Going further back, the earliest reference (I could find) which introduces the notions of Bayes risk and Bayes classifier is Introduction to Statistical Pattern Recognition (1972) by Keinosuke Fukunaga. In Section 3.1 of that book, Fukunaga introduces the problem of binary classification in the framework of Bayesian hypothesis testing :
there are two classes $\omega_1$ and $\omega_2$, and we assume that we know the a priori densities of each class $p_i(X) = \mathbb P( \omega_i\mid X) $ as well as their a priori (unconditional) probabilities $P_i =\mathbb P(\omega_i)$. We can then assign a class to an observation $X$ by using Bayes theorem and computing the posterior densities $q_i(X)$ $$q_i(X) = \frac{P_i p_i(X)}{p_1(X) + p_2(X)} $$ And assigning to $X$ the index $i$ which maximizes that quantity. The author calls this procedure "performing a Bayes test for minimum error", where the error (called the Bayes error), is the expectation of the conditional error $r(X)$ defined as $$r(X) = \min\{q_1(X);q_2(X)\} $$ Here, the quantity $r(X)$ represents the probability to assign the wrong class to $X$. Quick computations show that the Bayes error (what you would call the risk) is then given by $$\mathcal R \equiv \mathbb E[r(X)] = P_1\int_\Omega p_1(x)\mathbf 1_{\omega_2}(x)d\mathbb P(x) +P_2\int_\Omega p_2(x)\mathbf 1_{\omega_1}(x)d\mathbb P(x) $$ Two things appear from the above formulation : the Bayes error is by construction the expected 0-1 loss of the Bayes test $\arg\max_{i} q_i(X)$, and that classification rule is optimal by construction. This seems to say that "Bayes decision rule" is the name given to the classifier that minimizes the risk, and also that it is the name of the classifier which assigns to $x$ the most likely class (so both $i)$ and $ii)$ are true).

But in fact, a few pages later, Fukunaga introduces the Bayes decision rule for minimum cost, which now minimizes the expected conditional cost of assigning $X$ to $\omega_i$ given that $X\in\omega_j$ and $j\ne i$ : $$r_i(X) = c_{i,1}q_1(X) + c_{i,2}q_2(X) \rightarrow r(X) = \min\{r_1(X);r_2(X)\} $$ where $c_{i,j}$ is the cost associated with wrongfully assigning $X$ to $\omega_i$ instead of $\omega_j$.

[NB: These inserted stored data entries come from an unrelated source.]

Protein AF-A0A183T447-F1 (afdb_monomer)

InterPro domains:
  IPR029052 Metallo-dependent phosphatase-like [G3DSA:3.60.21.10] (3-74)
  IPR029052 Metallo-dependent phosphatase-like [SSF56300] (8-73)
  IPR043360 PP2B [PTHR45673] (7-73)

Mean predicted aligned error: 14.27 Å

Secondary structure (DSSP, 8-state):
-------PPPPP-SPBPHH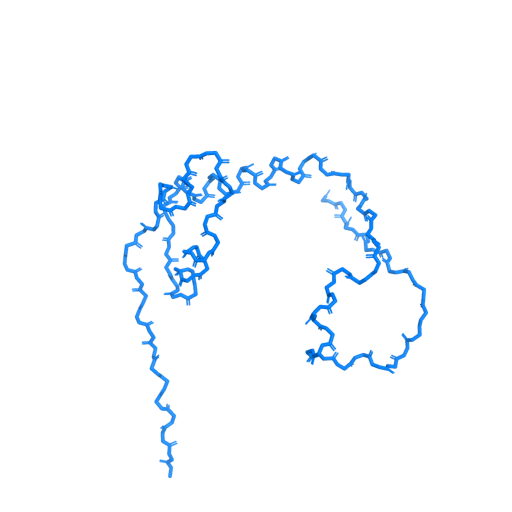HH--TTSPP-HHHHHHHHHTT--B-HHHHHHHHHHHHHHHHHS-SS---PSPTTTTSTTSS---S---------PPP-

Foldseek 3Di:
DDDPPPPQQAQDPDAAEQCNQDPDPDHGPVVSVVVNVVSVHHHDPVNVVVVVVVVVVVVVPDDLFDDDDPDPCVPCVVPDDDPDDDDDDDDDRDDDD

Solvent-accessible surface area (backbone atoms only — not comparable to full-atom values): 6585 Å² total; per-residue (Å²): 136,86,80,84,80,77,81,75,73,76,59,52,86,65,60,45,45,46,71,77,35,40,56,83,96,49,79,64,42,57,69,59,53,49,55,40,47,74,38,66,30,47,63,32,69,70,33,50,52,48,55,54,53,53,50,50,54,53,58,70,72,49,62,97,72,78,91,79,70,89,66,85,58,78,82,60,73,83,75,68,89,78,90,78,82,81,86,81,85,87,80,81,82,78,78,82,132

pLDDT: mean 73.75, std 21.29, range [32.78, 97.38]

Radius of gyration: 19.74 Å; Cα contacts (8 Å, |Δi|>4): 49; chains: 1; bounding box: 41×45×38 Å

Structure (mmCIF, N/CA/C/O backbone):
data_AF-A0A183T447-F1
#
_entry.id   AF-A0A183T447-F1
#
loop_
_atom_site.group_PDB
_atom_site.id
_atom_site.type_symbol
_atom_site.label_atom_id
_atom_site.label_alt_id
_atom_site.label_comp_id
_atom_site.label_asym_id
_atom_site.label_entity_id
_atom_site.label_seq_id
_atom_site.pdbx_PDB_ins_code
_atom_site.Cartn_x
_atom_site.Cartn_y
_atom_site.Cartn_z
_atom_site.occupancy
_atom_site.B_iso_or_equiv
_atom_site.auth_seq_id
_atom_site.auth_comp_id
_atom_site.auth_asym_id
_atom_site.auth_atom_id
_atom_site.pdbx_PDB_model_num
ATOM 1 N N . MET A 1 1 ? 23.286 -38.322 -3.097 1.00 46.44 1 MET A N 1
ATOM 2 C CA . MET A 1 1 ? 23.253 -36.925 -2.615 1.00 46.44 1 MET A CA 1
ATOM 3 C C . MET A 1 1 ? 22.539 -36.089 -3.669 1.00 46.44 1 MET A C 1
ATOM 5 O O . MET A 1 1 ? 23.176 -35.662 -4.619 1.00 46.44 1 MET A O 1
ATOM 9 N N . GLY A 1 2 ? 21.210 -35.972 -3.593 1.00 53.66 2 GLY A N 1
ATOM 10 C CA . GLY A 1 2 ? 20.446 -35.140 -4.530 1.00 53.66 2 GLY A CA 1
ATOM 11 C C . GLY A 1 2 ? 20.527 -33.684 -4.089 1.00 53.66 2 GLY A C 1
ATOM 12 O O . GLY A 1 2 ? 20.104 -33.360 -2.981 1.00 53.66 2 GLY A O 1
ATOM 13 N N . THR A 1 3 ? 21.114 -32.819 -4.908 1.00 50.66 3 THR A N 1
ATOM 14 C CA . THR A 1 3 ? 21.171 -31.383 -4.641 1.00 50.66 3 THR A CA 1
ATOM 15 C C . THR A 1 3 ? 19.788 -30.784 -4.888 1.00 50.66 3 THR A C 1
ATOM 17 O O . THR A 1 3 ? 19.243 -30.867 -5.984 1.00 50.66 3 THR A O 1
ATOM 20 N N . ARG A 1 4 ? 19.183 -30.191 -3.854 1.00 62.19 4 ARG A N 1
ATOM 21 C CA . ARG A 1 4 ? 17.999 -29.343 -4.027 1.00 62.19 4 ARG A CA 1
ATOM 22 C C . ARG A 1 4 ? 18.455 -28.083 -4.760 1.00 62.19 4 ARG A C 1
ATOM 24 O O . ARG A 1 4 ? 19.060 -27.212 -4.145 1.00 62.19 4 ARG A O 1
ATOM 31 N N . THR A 1 5 ? 18.220 -27.997 -6.064 1.00 51.31 5 THR A N 1
ATOM 32 C CA . THR A 1 5 ? 18.423 -26.755 -6.814 1.00 51.31 5 THR A CA 1
ATOM 33 C C . THR A 1 5 ? 17.288 -25.805 -6.456 1.00 51.31 5 THR A C 1
ATOM 35 O O . THR A 1 5 ? 16.185 -25.905 -6.990 1.00 51.31 5 THR A O 1
ATOM 38 N N . MET A 1 6 ? 17.536 -24.929 -5.486 1.00 55.00 6 MET A N 1
ATOM 39 C CA . MET A 1 6 ? 16.647 -2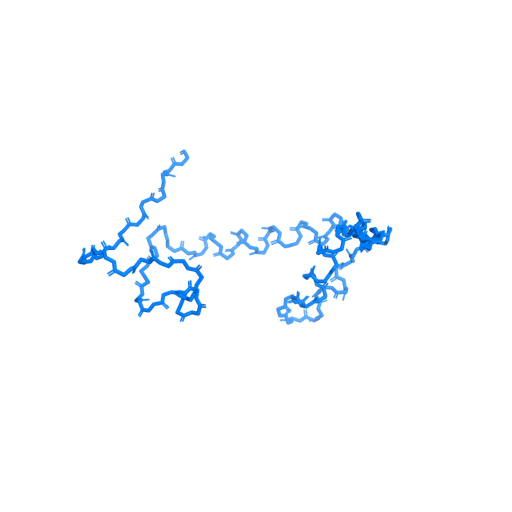3.812 -5.193 1.00 55.00 6 MET A CA 1
ATOM 40 C C . MET A 1 6 ? 16.864 -22.772 -6.290 1.00 55.00 6 MET A C 1
ATOM 42 O O . MET A 1 6 ? 17.856 -22.047 -6.283 1.00 55.00 6 MET A O 1
ATOM 46 N N . THR A 1 7 ? 15.981 -22.764 -7.286 1.00 60.03 7 THR A N 1
ATOM 47 C CA . THR A 1 7 ? 16.010 -21.771 -8.360 1.00 60.03 7 THR A CA 1
ATOM 48 C C . THR A 1 7 ? 15.549 -20.436 -7.783 1.00 60.03 7 THR A C 1
ATOM 50 O O . THR A 1 7 ? 14.356 -20.146 -7.746 1.00 60.03 7 THR A O 1
ATOM 53 N N . THR A 1 8 ? 16.488 -19.651 -7.256 1.00 63.00 8 THR A N 1
ATOM 54 C CA . THR A 1 8 ? 16.226 -18.289 -6.784 1.00 63.00 8 THR A CA 1
ATOM 55 C C . THR A 1 8 ? 15.817 -17.431 -7.976 1.00 63.00 8 THR A C 1
ATOM 57 O O . THR A 1 8 ? 16.588 -17.270 -8.923 1.00 63.00 8 THR A O 1
ATOM 60 N N . ILE A 1 9 ? 14.593 -16.904 -7.941 1.00 73.06 9 ILE A N 1
ATOM 61 C CA . ILE A 1 9 ? 14.132 -15.916 -8.916 1.00 73.06 9 ILE A CA 1
ATOM 62 C C . ILE A 1 9 ? 14.921 -14.629 -8.630 1.00 73.06 9 ILE A C 1
ATOM 64 O O . ILE A 1 9 ? 14.931 -14.187 -7.481 1.00 73.06 9 ILE A O 1
ATOM 68 N N . PRO A 1 10 ? 15.634 -14.055 -9.613 1.00 77.06 10 PRO A N 1
ATOM 69 C CA . PRO A 1 10 ? 16.403 -12.840 -9.387 1.00 77.06 10 PRO A CA 1
ATOM 70 C C . PRO A 1 10 ? 15.467 -11.659 -9.080 1.00 77.06 10 PRO A C 1
ATOM 72 O O . PRO A 1 10 ? 14.392 -11.572 -9.681 1.00 77.06 10 PRO A O 1
ATOM 75 N N . PRO A 1 11 ? 15.869 -10.739 -8.185 1.00 82.88 11 PRO A N 1
ATOM 76 C CA . PRO A 1 11 ? 15.033 -9.610 -7.812 1.00 82.88 11 PRO A CA 1
ATOM 77 C C . PRO A 1 11 ? 14.850 -8.647 -8.992 1.00 82.88 11 PRO A C 1
ATOM 79 O O . PRO A 1 11 ? 15.805 -8.394 -9.738 1.00 82.88 11 PRO A O 1
ATOM 82 N N . PRO A 1 12 ? 13.653 -8.065 -9.169 1.00 87.06 12 PRO A N 1
ATOM 83 C CA . PRO A 1 12 ? 13.423 -7.085 -10.211 1.00 87.06 12 PRO A CA 1
ATOM 84 C C . PRO A 1 12 ? 14.128 -5.772 -9.850 1.00 87.06 12 PRO A C 1
ATOM 86 O O . PRO A 1 12 ? 14.010 -5.246 -8.743 1.00 87.06 12 PRO A O 1
ATOM 89 N N . THR A 1 13 ? 14.869 -5.226 -10.810 1.00 89.06 13 THR A N 1
ATOM 90 C CA . THR A 1 13 ? 15.577 -3.944 -10.678 1.00 89.06 13 THR A CA 1
ATOM 91 C C . THR A 1 13 ? 14.663 -2.737 -10.873 1.00 89.06 13 THR A C 1
ATOM 93 O O . THR A 1 13 ? 14.980 -1.644 -10.404 1.00 89.06 13 THR A O 1
ATOM 96 N N . GLN A 1 14 ? 13.531 -2.918 -11.554 1.00 92.44 14 GLN A N 1
ATOM 97 C CA . GLN A 1 14 ? 12.549 -1.864 -11.778 1.00 92.44 14 GLN A CA 1
ATOM 98 C C . GLN A 1 14 ? 11.751 -1.579 -10.502 1.00 92.44 14 GLN A C 1
ATOM 100 O O . GLN A 1 14 ? 11.258 -2.488 -9.833 1.00 92.44 14 GLN A O 1
ATOM 105 N N . LEU A 1 15 ? 11.598 -0.292 -10.191 1.00 95.56 15 LEU A N 1
ATOM 106 C CA . LEU A 1 15 ? 10.716 0.157 -9.123 1.00 95.56 15 LEU A CA 1
ATOM 107 C C . LEU A 1 15 ? 9.274 0.185 -9.619 1.00 95.56 15 LEU A C 1
ATOM 109 O O . LEU A 1 15 ? 8.995 0.801 -10.645 1.00 95.56 15 LEU A O 1
ATOM 113 N N . LEU A 1 16 ? 8.370 -0.419 -8.851 1.00 95.69 16 LEU A N 1
ATOM 114 C CA . LEU A 1 16 ? 6.943 -0.365 -9.138 1.00 95.69 16 LEU A CA 1
ATOM 115 C C . LEU A 1 16 ? 6.412 1.042 -8.830 1.00 95.69 16 LEU A C 1
ATOM 117 O O . LEU A 1 16 ? 6.646 1.614 -7.753 1.00 95.69 16 LEU A O 1
ATOM 121 N N . THR A 1 17 ? 5.742 1.622 -9.808 1.00 96.25 17 THR A N 1
ATOM 122 C CA . THR A 1 17 ? 5.269 3.006 -9.808 1.00 96.25 17 THR A CA 1
ATOM 123 C C . THR A 1 17 ? 3.837 3.111 -9.289 1.00 96.25 17 THR A C 1
ATOM 125 O O . THR A 1 17 ? 3.150 2.115 -9.076 1.00 96.25 17 THR A O 1
ATOM 128 N N . ILE A 1 18 ? 3.388 4.343 -9.042 1.00 94.56 18 ILE A N 1
ATOM 129 C CA . ILE A 1 18 ? 2.026 4.608 -8.571 1.00 94.56 18 ILE A CA 1
ATOM 130 C C . ILE A 1 18 ? 0.974 4.173 -9.601 1.00 94.56 18 ILE A C 1
ATOM 132 O O . ILE A 1 18 ? 0.012 3.520 -9.214 1.00 94.56 18 ILE A O 1
ATOM 136 N N . ASP A 1 19 ? 1.208 4.442 -10.887 1.00 94.19 19 ASP A N 1
ATOM 137 C CA . ASP A 1 19 ? 0.261 4.178 -11.981 1.00 94.19 19 ASP A CA 1
ATOM 138 C C . ASP A 1 19 ? 0.098 2.673 -12.261 1.00 94.19 19 ASP A C 1
ATOM 140 O O . ASP A 1 19 ? -0.934 2.210 -12.744 1.00 94.19 19 ASP A O 1
ATOM 144 N N . GLU A 1 20 ? 1.116 1.874 -11.928 1.00 93.56 20 GLU A N 1
ATOM 145 C CA . GLU A 1 20 ? 1.066 0.412 -12.044 1.00 93.56 20 GLU A CA 1
ATOM 146 C C . GLU A 1 20 ? 0.233 -0.233 -10.922 1.00 93.56 20 GLU A C 1
ATOM 148 O O . GLU A 1 20 ? -0.311 -1.326 -11.104 1.00 93.56 20 GLU A O 1
ATOM 153 N N . ILE A 1 21 ? 0.123 0.433 -9.767 1.00 94.19 21 ILE A N 1
ATOM 154 C CA . ILE A 1 21 ? -0.566 -0.078 -8.571 1.00 94.19 21 ILE A CA 1
ATOM 155 C C . ILE A 1 21 ? -1.990 0.468 -8.483 1.00 94.19 21 ILE A C 1
ATOM 157 O O . ILE A 1 21 ? -2.912 -0.285 -8.173 1.00 94.19 21 ILE A O 1
ATOM 161 N N . PHE A 1 22 ? -2.162 1.764 -8.721 1.00 93.25 22 PHE A N 1
ATOM 162 C CA . PHE A 1 22 ? -3.421 2.484 -8.590 1.00 93.25 22 PHE A CA 1
ATOM 163 C C . PHE A 1 22 ? -3.876 2.903 -9.982 1.00 93.25 22 PHE A C 1
ATOM 165 O O . PHE A 1 22 ? -3.221 3.718 -10.627 1.00 93.25 22 PHE A O 1
ATOM 172 N N . VAL A 1 23 ? -4.983 2.327 -10.443 1.00 90.12 23 VAL A N 1
ATOM 173 C CA . VAL A 1 23 ? -5.617 2.726 -11.699 1.00 90.12 23 VAL A CA 1
ATOM 174 C C . VAL A 1 23 ? -6.932 3.391 -11.352 1.00 90.12 23 VAL A C 1
ATOM 176 O O . VAL A 1 23 ? -7.773 2.778 -10.703 1.00 90.12 23 VAL A O 1
ATOM 179 N N . ASP A 1 24 ? -7.068 4.647 -11.767 1.00 86.50 24 ASP A N 1
ATOM 180 C CA . ASP A 1 24 ? -8.235 5.479 -11.486 1.00 86.50 24 ASP A CA 1
ATOM 181 C C . ASP A 1 24 ? -8.578 5.501 -9.978 1.00 86.50 24 ASP A C 1
ATOM 183 O O . ASP A 1 24 ? -7.682 5.498 -9.128 1.00 86.50 24 ASP A O 1
ATOM 187 N N . ASP A 1 25 ? -9.869 5.528 -9.642 1.00 82.75 25 ASP A N 1
ATOM 188 C CA . ASP A 1 25 ? -10.380 5.494 -8.265 1.00 82.75 25 ASP A CA 1
ATOM 189 C C . ASP A 1 25 ? -10.600 4.054 -7.741 1.00 82.75 25 ASP A C 1
ATOM 191 O O . ASP A 1 25 ? -11.346 3.833 -6.782 1.00 82.75 25 ASP A O 1
ATOM 195 N N . GLU A 1 26 ? -9.976 3.049 -8.366 1.00 87.06 26 GLU A N 1
ATOM 196 C CA . GLU A 1 26 ? -10.075 1.653 -7.933 1.00 87.06 26 GLU A CA 1
ATOM 197 C C . GLU A 1 26 ? -9.120 1.320 -6.767 1.00 87.06 26 GLU A C 1
ATOM 199 O O . GLU A 1 26 ? -8.071 1.952 -6.583 1.00 87.06 26 GLU A O 1
ATOM 204 N N . PRO A 1 27 ? -9.443 0.291 -5.954 1.00 86.81 27 PRO A N 1
ATOM 205 C CA . PRO A 1 27 ? -8.510 -0.240 -4.964 1.00 86.81 27 PRO A CA 1
ATOM 206 C C . PRO A 1 27 ? -7.189 -0.700 -5.612 1.00 86.81 27 PRO A C 1
ATOM 208 O O . PRO A 1 27 ? -7.172 -1.115 -6.772 1.00 86.81 27 PRO A O 1
ATOM 211 N N . PRO A 1 28 ? -6.067 -0.688 -4.864 1.00 93.12 28 PRO A N 1
ATOM 212 C CA . PRO A 1 28 ? -4.763 -1.038 -5.416 1.00 93.12 28 PRO A CA 1
ATOM 213 C C . PRO A 1 28 ? -4.754 -2.460 -5.985 1.00 93.12 28 PRO A C 1
ATOM 215 O O . PRO A 1 28 ? -5.267 -3.397 -5.366 1.00 93.12 28 PRO A O 1
ATOM 218 N N . LYS A 1 29 ? -4.093 -2.643 -7.131 1.00 93.88 29 LYS A N 1
ATOM 219 C CA . LYS A 1 29 ? -3.925 -3.937 -7.804 1.00 93.88 29 LYS A CA 1
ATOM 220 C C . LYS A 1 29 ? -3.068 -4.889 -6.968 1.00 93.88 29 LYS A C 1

In that setting, it is true as you noticed that the optimal classifier needs not be the one that assigns to $x$ its most likely class. The author still refers to the optimal classifier as the "Bayes decision rule", so we can conclude that, at least historically, "Bayes classifier" is the name given to the classifier that minimizes the risk, and the name comes from the fact that that classifier is derived from considering the problem from a Bayesian hypothesis testing perspective.

Conclusion : $f^*$ is called Bayes classifier because it is the minimizer of the risk (which is historically referred to as the "Bayes error" in many classical texts such as Devroye et al.'s A probabilistic theory of pattern recognition (1996) or Hastie and Tibshirani's The elements of statistical learning (2009)), but in many cases, it can still be true that $f^*$ is the function that assigns to $x$ its most likely class, so although $ii)$ is always true, scenario $i)$ and scenario $ii)$ may still coincide.